___ AVAILABLE DATA

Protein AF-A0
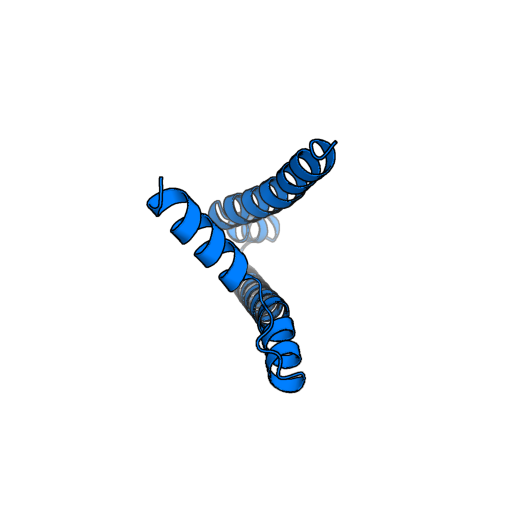A966Y7W4-F1 (afdb_monomer)

Secondary structure (DSSP, 8-state):
-HHHHHHHHHHHHTT---S-HHHHHHHHHHHHHHHHHHHHHHHHHHHHHHHHHHHTT--HHHHHHHHS-HHHHHHHHHHHHHHHHHHHHHHH--

Mean predicted aligned error: 9.53 Å

Radius of gyration: 21.27 Å; Cα contacts (8 Å, |Δi|>4): 17; chains: 1; bounding box: 46×34×55 Å

Solvent-accessible surface area (backbone atoms only — not comparable to full-atom values): 5393 Å² total; per-residue (Å²): 121,65,71,62,53,53,49,51,51,52,59,54,57,75,70,59,72,83,82,43,70,69,59,46,52,51,59,64,44,49,60,58,51,53,54,50,49,54,51,50,52,50,52,51,54,51,51,50,54,33,52,51,32,45,73,72,67,42,54,70,68,60,26,50,56,68,63,60,44,70,69,55,52,52,52,51,50,50,52,51,47,52,59,54,52,52,55,52,55,64,67,66,74,118

Structure (mmCIF, N/CA/C/O backbone):
data_AF-A0A966Y7W4-F1
#
_entry.id   AF-A0A966Y7W4-F1
#
loop_
_atom_site.group_PDB
_atom_site.id
_atom_site.type_symbol
_atom_site.label_atom_id
_atom_site.label_alt_id
_atom_site.label_comp_id
_atom_site.label_asym_id
_atom_site.label_entity_id
_atom_site.label_seq_id
_atom_site.pdbx_PDB_ins_code
_atom_site.Cartn_x
_atom_site.Cartn_y
_atom_site.Cartn_z
_atom_site.occupancy
_atom_site.B_iso_or_equiv
_atom_site.auth_seq_id
_atom_site.auth_comp_id
_atom_site.auth_asym_id
_atom_site.auth_atom_id
_atom_site.pdbx_PDB_model_num
ATOM 1 N N . THR A 1 1 ? -22.820 23.311 27.028 1.00 65.56 1 THR A N 1
ATOM 2 C CA . THR A 1 1 ? -22.513 22.002 27.647 1.00 65.56 1 THR A CA 1
ATOM 3 C C . THR A 1 1 ? -23.078 20.822 26.857 1.00 65.56 1 THR A C 1
ATOM 5 O O . THR A 1 1 ? -22.345 19.867 26.673 1.00 65.56 1 THR A O 1
ATOM 8 N N . GLY A 1 2 ? -24.284 20.902 26.270 1.00 81.06 2 GLY A N 1
ATOM 9 C CA . GLY A 1 2 ? -24.881 19.781 25.512 1.00 81.06 2 GLY A CA 1
ATOM 10 C C . GLY A 1 2 ? -24.191 19.354 24.200 1.00 81.06 2 GLY A C 1
ATOM 11 O O . GLY A 1 2 ? -24.250 18.184 23.854 1.00 81.06 2 GLY A O 1
ATOM 12 N N . ALA A 1 3 ? -23.480 20.241 23.490 1.00 83.06 3 ALA A N 1
ATOM 13 C CA . ALA A 1 3 ? -22.816 19.882 22.222 1.00 83.06 3 ALA A CA 1
ATOM 14 C C . ALA A 1 3 ? -21.661 18.870 22.383 1.00 83.06 3 ALA A C 1
ATOM 16 O O . ALA A 1 3 ? -21.379 18.087 21.482 1.00 83.06 3 ALA A O 1
ATOM 17 N N . ILE A 1 4 ? -20.984 18.881 23.536 1.00 85.94 4 ILE A N 1
ATOM 18 C CA . ILE A 1 4 ? -19.909 17.923 23.836 1.00 85.94 4 ILE A CA 1
ATOM 19 C C . ILE A 1 4 ? -20.501 16.551 24.180 1.00 85.94 4 ILE A C 1
ATOM 21 O O . ILE A 1 4 ? -19.929 15.526 23.818 1.00 85.94 4 ILE A O 1
ATOM 25 N N . GLU A 1 5 ? -21.663 16.513 24.832 1.00 85.75 5 GLU A N 1
ATOM 26 C CA . GLU A 1 5 ? -22.353 15.264 25.163 1.00 85.75 5 GLU A CA 1
ATOM 27 C C . GLU A 1 5 ? -22.960 14.603 23.928 1.00 85.75 5 GLU A C 1
ATOM 29 O O . GLU A 1 5 ? -22.796 13.401 23.749 1.00 85.75 5 GLU A O 1
ATOM 34 N N . THR A 1 6 ? -23.557 15.382 23.022 1.00 85.44 6 THR A N 1
ATOM 35 C CA . THR A 1 6 ? -24.052 14.852 
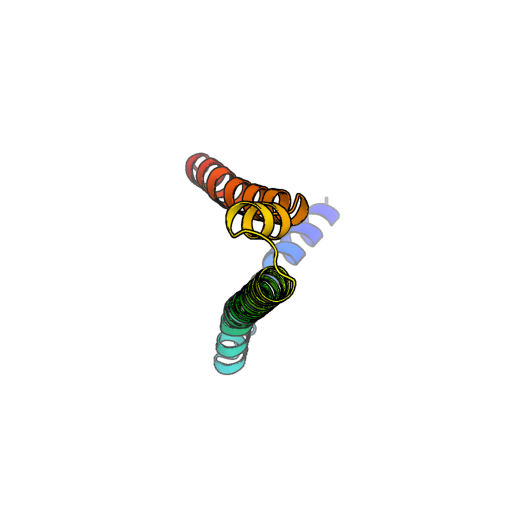21.744 1.00 85.44 6 THR A CA 1
ATOM 36 C C . THR A 1 6 ? -22.918 14.325 20.867 1.00 85.44 6 T
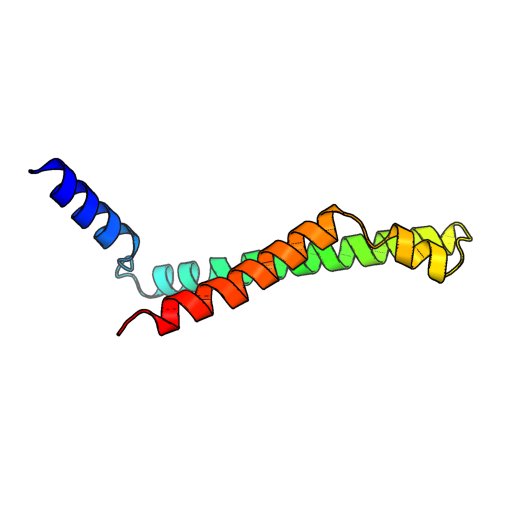HR A C 1
ATOM 38 O O . THR A 1 6 ? -23.069 13.278 20.243 1.00 85.44 6 THR A O 1
ATOM 41 N N . LEU A 1 7 ? -21.755 14.990 20.855 1.00 84.38 7 LEU A N 1
ATOM 42 C CA . LEU A 1 7 ? -20.553 14.476 20.190 1.00 84.38 7 LEU A CA 1
ATOM 43 C C . LEU A 1 7 ? -20.046 13.180 20.836 1.00 84.38 7 LEU A C 1
ATOM 45 O O . LEU A 1 7 ? -19.731 12.230 20.123 1.00 84.38 7 LEU A O 1
ATOM 49 N N . ARG A 1 8 ? -19.993 13.112 22.172 1.00 84.44 8 ARG A N 1
ATOM 50 C CA . ARG A 1 8 ? -19.605 11.900 22.912 1.00 84.44 8 ARG A CA 1
ATOM 51 C C . ARG A 1 8 ? -20.522 10.723 22.576 1.00 84.44 8 ARG A C 1
ATOM 53 O O . ARG A 1 8 ? -20.027 9.630 22.307 1.00 84.44 8 ARG A O 1
ATOM 60 N N . ASP A 1 9 ? -21.831 10.944 22.567 1.00 84.81 9 ASP A N 1
ATOM 61 C CA . ASP A 1 9 ? -22.818 9.895 22.311 1.00 84.81 9 ASP A CA 1
ATOM 62 C C . ASP A 1 9 ? -22.807 9.459 20.838 1.00 84.81 9 ASP A C 1
ATOM 64 O O . ASP A 1 9 ? -22.866 8.264 20.546 1.00 84.81 9 ASP A O 1
ATOM 68 N N . ALA A 1 10 ? -22.599 10.395 19.906 1.00 80.25 10 ALA A N 1
ATOM 69 C CA . ALA A 1 10 ? -22.399 10.075 18.496 1.00 80.25 10 ALA A CA 1
ATOM 70 C C . ALA A 1 10 ? -21.139 9.219 18.273 1.00 80.25 10 ALA A C 1
ATOM 72 O O . ALA A 1 10 ? -21.205 8.212 17.569 1.00 80.25 10 ALA A O 1
ATOM 73 N N . VAL A 1 11 ? -20.006 9.554 18.904 1.00 78.31 11 VAL A N 1
ATOM 74 C CA . VAL A 1 11 ? -18.771 8.748 18.820 1.00 78.31 11 VAL A CA 1
ATOM 75 C C . VAL A 1 11 ? -18.963 7.365 19.444 1.00 78.31 11 VAL A C 1
ATOM 77 O O . VAL A 1 11 ? -18.469 6.378 18.903 1.00 78.31 11 VAL A O 1
ATOM 80 N N . ARG A 1 12 ? -19.718 7.268 20.544 1.00 75.31 12 ARG A N 1
ATOM 81 C CA . ARG A 1 12 ? -20.045 5.987 21.184 1.00 75.31 12 ARG A CA 1
ATOM 82 C C . ARG A 1 12 ? -20.879 5.091 20.264 1.00 75.31 12 ARG A C 1
ATOM 84 O O . ARG A 1 12 ? -20.559 3.915 20.121 1.00 75.31 12 ARG A O 1
ATOM 91 N N . SER A 1 13 ? -21.877 5.661 19.588 1.00 67.31 13 SER A N 1
ATOM 92 C CA . SER A 1 13 ? -22.742 4.924 18.656 1.00 67.31 13 SER A CA 1
ATOM 93 C C . SER A 1 13 ? -22.016 4.433 17.395 1.00 67.31 13 SER A C 1
ATOM 95 O O . SER A 1 13 ? -22.377 3.395 16.851 1.00 67.31 13 SER A O 1
ATOM 97 N N . GLN A 1 14 ? -20.944 5.108 16.955 1.00 63.69 14 GLN A N 1
ATOM 98 C CA . GLN A 1 14 ? -20.165 4.695 15.774 1.00 63.69 14 GLN A CA 1
ATOM 99 C C . GLN A 1 14 ? -19.420 3.360 15.958 1.00 63.69 14 GLN A C 1
ATOM 101 O O . GLN A 1 14 ? -18.972 2.773 14.973 1.00 63.69 14 GLN A O 1
ATOM 106 N N . GLY A 1 15 ? -19.276 2.880 17.198 1.00 61.72 15 GLY A N 1
ATOM 107 C CA . GLY A 1 15 ? -18.634 1.604 17.520 1.00 61.72 15 GLY A CA 1
ATOM 108 C C . GLY A 1 15 ? -19.594 0.477 17.911 1.00 61.72 15 GLY A C 1
ATOM 109 O O . GLY A 1 15 ? -19.133 -0.647 18.120 1.00 61.72 15 GLY A O 1
ATOM 110 N N . GLU A 1 16 ? -20.897 0.745 18.042 1.00 68.50 16 GLU A N 1
ATOM 111 C CA . GLU A 1 16 ? -21.861 -0.271 18.469 1.00 68.50 16 GLU A CA 1
ATOM 112 C C . GLU A 1 16 ? -22.215 -1.207 17.308 1.00 68.50 16 GLU A C 1
ATOM 114 O O . GLU A 1 16 ? -22.652 -0.797 16.233 1.00 68.50 16 GLU A O 1
ATOM 119 N N . LYS A 1 17 ? -21.984 -2.503 17.532 1.00 66.75 17 LYS A N 1
ATOM 120 C CA . LYS A 1 17 ? -22.412 -3.583 16.641 1.00 66.75 17 LYS A CA 1
ATOM 121 C C . LYS A 1 17 ? -23.933 -3.535 16.487 1.00 66.75 17 LYS A C 1
ATOM 123 O O . LYS A 1 17 ? -24.642 -3.281 17.456 1.00 66.75 17 LYS A O 1
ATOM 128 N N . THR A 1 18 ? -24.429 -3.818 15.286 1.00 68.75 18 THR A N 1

______

## ASSIGNED TASK
Each line of the data that has the string "backbone" should be returned.

## SOLUTION FOR THIS EXERCISE
Solvent-accessible surface area (backbone atoms only — not comparable to full-atom values): 5393 Å² total; per-residue (Å²): 121,65,71,62,53,53,49,51,51,52,59,54,57,75,70,59,72,83,82,43,70,69,59,46,52,51,59,64,44,49,60,58,51,53,54,50,49,54,51,50,52,50,52,51,54,51,51,50,54,33,52,51,32,45,73,72,67,42,54,70,68,60,26,50,56,68,63,60,44,70,69,55,52,52,52,51,50,50,52,51,47,52,59,54,52,52,55,52,55,64,67,66,74,118
Structure (mmCIF, N/CA/C/O backbone):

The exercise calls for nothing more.